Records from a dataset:
☆ ☆ ☆ ☆ ☆

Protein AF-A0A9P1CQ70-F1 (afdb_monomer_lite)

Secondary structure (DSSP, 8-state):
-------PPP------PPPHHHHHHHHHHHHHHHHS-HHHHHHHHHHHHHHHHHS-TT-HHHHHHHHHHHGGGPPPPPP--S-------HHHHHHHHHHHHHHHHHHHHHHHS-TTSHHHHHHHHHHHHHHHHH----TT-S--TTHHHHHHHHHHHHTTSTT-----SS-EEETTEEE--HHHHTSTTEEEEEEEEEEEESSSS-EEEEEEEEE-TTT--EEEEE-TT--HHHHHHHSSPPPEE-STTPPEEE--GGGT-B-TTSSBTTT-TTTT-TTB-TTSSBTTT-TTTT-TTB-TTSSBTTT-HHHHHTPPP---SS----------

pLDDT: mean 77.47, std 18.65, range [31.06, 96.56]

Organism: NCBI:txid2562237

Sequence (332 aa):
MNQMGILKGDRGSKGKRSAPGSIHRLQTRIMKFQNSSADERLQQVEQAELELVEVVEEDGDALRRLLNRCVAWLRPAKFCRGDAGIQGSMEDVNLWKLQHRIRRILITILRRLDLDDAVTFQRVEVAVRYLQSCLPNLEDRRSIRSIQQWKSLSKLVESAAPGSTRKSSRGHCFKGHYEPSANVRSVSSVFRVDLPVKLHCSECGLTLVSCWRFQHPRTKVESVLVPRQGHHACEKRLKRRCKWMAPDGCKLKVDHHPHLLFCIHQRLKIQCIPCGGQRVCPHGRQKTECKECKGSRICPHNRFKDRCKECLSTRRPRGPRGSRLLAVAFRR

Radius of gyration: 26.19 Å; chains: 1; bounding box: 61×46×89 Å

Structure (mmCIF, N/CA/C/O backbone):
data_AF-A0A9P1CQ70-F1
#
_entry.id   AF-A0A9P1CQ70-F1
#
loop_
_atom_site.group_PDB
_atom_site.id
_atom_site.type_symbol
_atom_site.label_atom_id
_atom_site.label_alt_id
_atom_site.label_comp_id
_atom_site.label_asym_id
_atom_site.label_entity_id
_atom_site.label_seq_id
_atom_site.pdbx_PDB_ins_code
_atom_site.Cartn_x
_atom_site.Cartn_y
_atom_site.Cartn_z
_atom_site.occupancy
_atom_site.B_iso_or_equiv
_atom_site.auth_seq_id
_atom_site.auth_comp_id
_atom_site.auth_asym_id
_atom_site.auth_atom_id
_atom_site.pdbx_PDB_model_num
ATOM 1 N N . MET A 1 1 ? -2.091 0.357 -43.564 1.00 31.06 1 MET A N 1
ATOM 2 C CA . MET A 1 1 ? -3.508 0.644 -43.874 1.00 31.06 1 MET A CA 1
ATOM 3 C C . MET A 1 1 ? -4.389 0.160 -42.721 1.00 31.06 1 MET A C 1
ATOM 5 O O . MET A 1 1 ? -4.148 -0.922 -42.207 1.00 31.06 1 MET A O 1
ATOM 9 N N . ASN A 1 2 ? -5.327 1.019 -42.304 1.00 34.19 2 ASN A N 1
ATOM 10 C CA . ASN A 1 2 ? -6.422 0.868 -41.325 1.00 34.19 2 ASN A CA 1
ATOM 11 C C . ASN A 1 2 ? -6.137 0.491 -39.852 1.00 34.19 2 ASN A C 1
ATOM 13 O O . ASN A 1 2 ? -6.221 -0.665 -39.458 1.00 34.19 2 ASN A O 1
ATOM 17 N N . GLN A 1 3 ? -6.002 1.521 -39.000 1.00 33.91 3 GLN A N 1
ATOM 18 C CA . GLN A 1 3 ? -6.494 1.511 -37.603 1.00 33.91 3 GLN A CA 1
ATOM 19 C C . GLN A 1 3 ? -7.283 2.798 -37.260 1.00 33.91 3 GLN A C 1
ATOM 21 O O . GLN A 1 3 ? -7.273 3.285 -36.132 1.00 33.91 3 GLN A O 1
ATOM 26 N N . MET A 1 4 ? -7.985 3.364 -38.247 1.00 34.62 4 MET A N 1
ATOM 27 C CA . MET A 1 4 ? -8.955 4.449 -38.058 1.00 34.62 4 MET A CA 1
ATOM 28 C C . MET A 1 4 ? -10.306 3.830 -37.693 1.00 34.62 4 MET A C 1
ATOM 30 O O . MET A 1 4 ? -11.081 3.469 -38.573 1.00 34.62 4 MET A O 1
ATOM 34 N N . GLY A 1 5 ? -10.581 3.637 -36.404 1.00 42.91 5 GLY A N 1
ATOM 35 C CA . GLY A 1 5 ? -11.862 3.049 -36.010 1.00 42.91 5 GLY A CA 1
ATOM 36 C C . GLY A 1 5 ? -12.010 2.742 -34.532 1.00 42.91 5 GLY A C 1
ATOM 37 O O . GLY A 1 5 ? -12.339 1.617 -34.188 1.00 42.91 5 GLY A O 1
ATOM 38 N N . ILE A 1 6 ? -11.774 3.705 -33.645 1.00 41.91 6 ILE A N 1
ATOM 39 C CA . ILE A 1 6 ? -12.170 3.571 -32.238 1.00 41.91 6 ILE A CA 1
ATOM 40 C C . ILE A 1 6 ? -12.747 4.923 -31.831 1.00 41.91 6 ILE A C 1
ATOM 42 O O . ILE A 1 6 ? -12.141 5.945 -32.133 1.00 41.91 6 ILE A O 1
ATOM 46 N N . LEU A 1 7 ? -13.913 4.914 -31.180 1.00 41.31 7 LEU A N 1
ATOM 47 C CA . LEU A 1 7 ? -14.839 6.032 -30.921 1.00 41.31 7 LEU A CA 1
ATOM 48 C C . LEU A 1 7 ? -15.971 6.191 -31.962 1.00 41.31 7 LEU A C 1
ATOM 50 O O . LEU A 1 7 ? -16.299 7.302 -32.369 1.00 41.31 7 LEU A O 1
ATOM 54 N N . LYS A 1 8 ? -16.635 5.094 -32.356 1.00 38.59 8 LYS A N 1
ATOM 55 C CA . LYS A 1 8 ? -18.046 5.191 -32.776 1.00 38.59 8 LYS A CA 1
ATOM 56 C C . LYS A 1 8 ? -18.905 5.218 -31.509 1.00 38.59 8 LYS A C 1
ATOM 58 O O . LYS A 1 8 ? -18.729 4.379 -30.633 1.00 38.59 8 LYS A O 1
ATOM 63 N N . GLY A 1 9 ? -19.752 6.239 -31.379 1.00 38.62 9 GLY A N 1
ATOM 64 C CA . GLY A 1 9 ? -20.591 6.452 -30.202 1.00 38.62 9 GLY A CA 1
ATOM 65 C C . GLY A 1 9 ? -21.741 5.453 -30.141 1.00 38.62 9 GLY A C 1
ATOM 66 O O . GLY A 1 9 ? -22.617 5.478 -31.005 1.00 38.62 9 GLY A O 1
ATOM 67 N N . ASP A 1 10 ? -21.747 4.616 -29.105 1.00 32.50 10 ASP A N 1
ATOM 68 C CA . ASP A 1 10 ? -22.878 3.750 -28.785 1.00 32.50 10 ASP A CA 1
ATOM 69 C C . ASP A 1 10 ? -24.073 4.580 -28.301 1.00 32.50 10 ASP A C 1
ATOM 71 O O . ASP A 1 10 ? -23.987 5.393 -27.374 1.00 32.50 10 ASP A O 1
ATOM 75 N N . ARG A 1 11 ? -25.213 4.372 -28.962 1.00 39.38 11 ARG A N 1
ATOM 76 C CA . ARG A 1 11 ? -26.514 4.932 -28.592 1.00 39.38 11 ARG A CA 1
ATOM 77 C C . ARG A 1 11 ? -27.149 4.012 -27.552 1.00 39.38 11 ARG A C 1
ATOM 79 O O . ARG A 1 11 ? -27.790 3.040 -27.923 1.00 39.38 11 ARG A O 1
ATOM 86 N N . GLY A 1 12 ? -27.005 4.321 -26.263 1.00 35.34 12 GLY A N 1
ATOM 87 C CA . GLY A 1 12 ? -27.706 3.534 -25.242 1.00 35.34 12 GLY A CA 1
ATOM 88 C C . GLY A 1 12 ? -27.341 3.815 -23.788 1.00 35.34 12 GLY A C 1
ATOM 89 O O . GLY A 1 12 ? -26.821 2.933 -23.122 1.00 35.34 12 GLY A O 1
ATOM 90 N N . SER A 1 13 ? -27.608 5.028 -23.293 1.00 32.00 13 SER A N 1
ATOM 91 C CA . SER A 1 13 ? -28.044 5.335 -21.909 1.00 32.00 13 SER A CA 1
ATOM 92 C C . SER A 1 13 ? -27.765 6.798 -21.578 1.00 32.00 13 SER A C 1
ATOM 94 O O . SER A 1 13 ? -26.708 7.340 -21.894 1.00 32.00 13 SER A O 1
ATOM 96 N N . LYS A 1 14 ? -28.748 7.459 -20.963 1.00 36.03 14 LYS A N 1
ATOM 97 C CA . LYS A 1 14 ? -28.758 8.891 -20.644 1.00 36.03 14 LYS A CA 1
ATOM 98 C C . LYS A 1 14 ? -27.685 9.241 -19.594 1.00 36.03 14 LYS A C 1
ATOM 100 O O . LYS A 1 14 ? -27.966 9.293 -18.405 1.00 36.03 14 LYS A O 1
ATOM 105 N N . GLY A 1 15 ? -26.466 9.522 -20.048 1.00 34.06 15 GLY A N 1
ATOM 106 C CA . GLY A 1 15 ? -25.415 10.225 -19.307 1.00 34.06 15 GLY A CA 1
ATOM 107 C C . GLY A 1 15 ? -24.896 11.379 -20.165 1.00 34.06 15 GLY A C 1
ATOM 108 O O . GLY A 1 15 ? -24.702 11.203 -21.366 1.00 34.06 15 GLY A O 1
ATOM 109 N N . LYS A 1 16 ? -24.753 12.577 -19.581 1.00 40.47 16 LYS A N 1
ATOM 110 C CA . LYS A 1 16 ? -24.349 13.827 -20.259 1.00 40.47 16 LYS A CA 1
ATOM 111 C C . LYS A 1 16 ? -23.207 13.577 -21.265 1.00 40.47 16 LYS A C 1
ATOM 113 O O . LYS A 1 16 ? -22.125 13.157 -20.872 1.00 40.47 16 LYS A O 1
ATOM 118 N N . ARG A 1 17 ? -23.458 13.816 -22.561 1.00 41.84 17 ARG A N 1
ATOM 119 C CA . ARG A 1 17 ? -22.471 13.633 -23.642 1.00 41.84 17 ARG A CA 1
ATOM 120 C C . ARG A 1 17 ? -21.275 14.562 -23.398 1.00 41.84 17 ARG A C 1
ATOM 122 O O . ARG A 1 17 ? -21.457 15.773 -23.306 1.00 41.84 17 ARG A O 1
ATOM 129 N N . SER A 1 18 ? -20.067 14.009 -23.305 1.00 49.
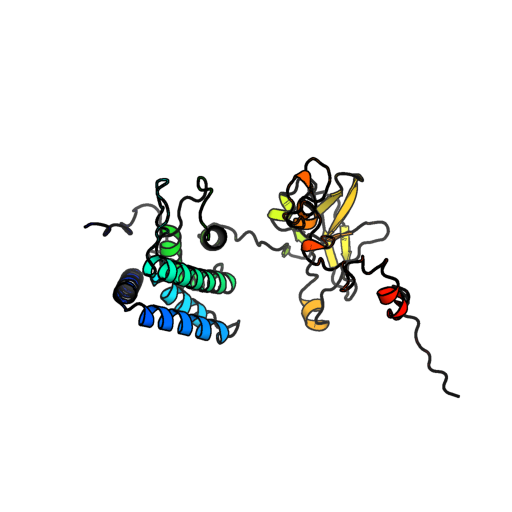41 18 SER A N 1
ATOM 130 C CA . SER A 1 18 ? -18.820 14.781 -23.239 1.00 49.41 18 SER A CA 1
ATOM 131 C C . SER A 1 18 ? -18.697 15.692 -24.474 1.00 49.41 18 SER A C 1
ATOM 133 O O . SER A 1 18 ? -19.036 15.277 -25.584 1.00 49.41 18 SER A O 1
ATOM 135 N N . ALA A 1 19 ? -18.221 16.931 -24.304 1.00 50.56 19 ALA A N 1
ATOM 136 C CA . ALA A 1 19 ? -18.184 17.927 -25.378 1.00 50.56 19 ALA A CA 1
ATOM 137 C C . ALA A 1 19 ? -17.328 17.466 -26.588 1.00 50.56 19 ALA A C 1
ATOM 139 O O . ALA A 1 19 ? -16.186 17.031 -26.392 1.00 50.56 19 ALA A O 1
ATOM 140 N N . PRO A 1 20 ? -17.813 17.610 -27.840 1.00 49.81 20 PRO A N 1
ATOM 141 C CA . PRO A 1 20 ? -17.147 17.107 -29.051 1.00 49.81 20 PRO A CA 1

☆ ☆ ☆ ☆ ☆

§ **TASK GOAL**:
The required answer is the exact run of lines above starting at the line with "ATOM 68 C CA" and ending at the line with "ATOM 91 C CA", with both ends present.

§ **RESPONSE TO THE TASK**:
ATOM 68 C CA . ASP A 1 10 ? -22.878 3.750 -28.785 1.00 32.50 10 ASP A CA 1
ATOM 69 C C . ASP A 1 10 ? -24.073 4.580 -28.301 1.00 32.50 10 ASP A C 1
ATOM 71 O O . ASP A 1 10 ? -23.987 5.393 -27.374 1.00 32.50 10 ASP A O 1
ATOM 75 N N . ARG A 1 11 ? -25.213 4.372 -28.962 1.00 39.38 11 ARG A N 1
ATOM 76 C CA . ARG A 1 11 ? -26.514 4.932 -28.592 1.00 39.38 11 ARG A CA 1
ATOM 77 C C . ARG A 1 11 ? -27.149 4.012 -27.552 1.00 39.38 11 ARG A C 1
ATOM 79 O O . ARG A 1 11 ? -27.790 3.040 -27.923 1.00 39.38 11 ARG A O 1
ATOM 86 N N . GLY A 1 12 ? -27.005 4.321 -26.263 1.00 35.34 12 GLY A N 1
ATOM 87 C CA . GLY A 1 12 ? -27.706 3.534 -25.242 1.00 35.34 12 GLY A CA 1
ATOM 88 C C . GLY A 1 12 ? -27.341 3.815 -23.788 1.00 35.34 12 GLY A C 1
ATOM 89 O O . GLY A 1 12 ? -26.821 2.933 -23.122 1.00 35.34 12 GLY A O 1
ATOM 90 N N . SER A 1 13 ? -27.608 5.028 -23.293 1.00 32.00 13 SER A N 1
ATOM 91 C CA . SER A 1 13 ? -28.044 5.335 -21.909 1.00 32.00 13 SER A CA 1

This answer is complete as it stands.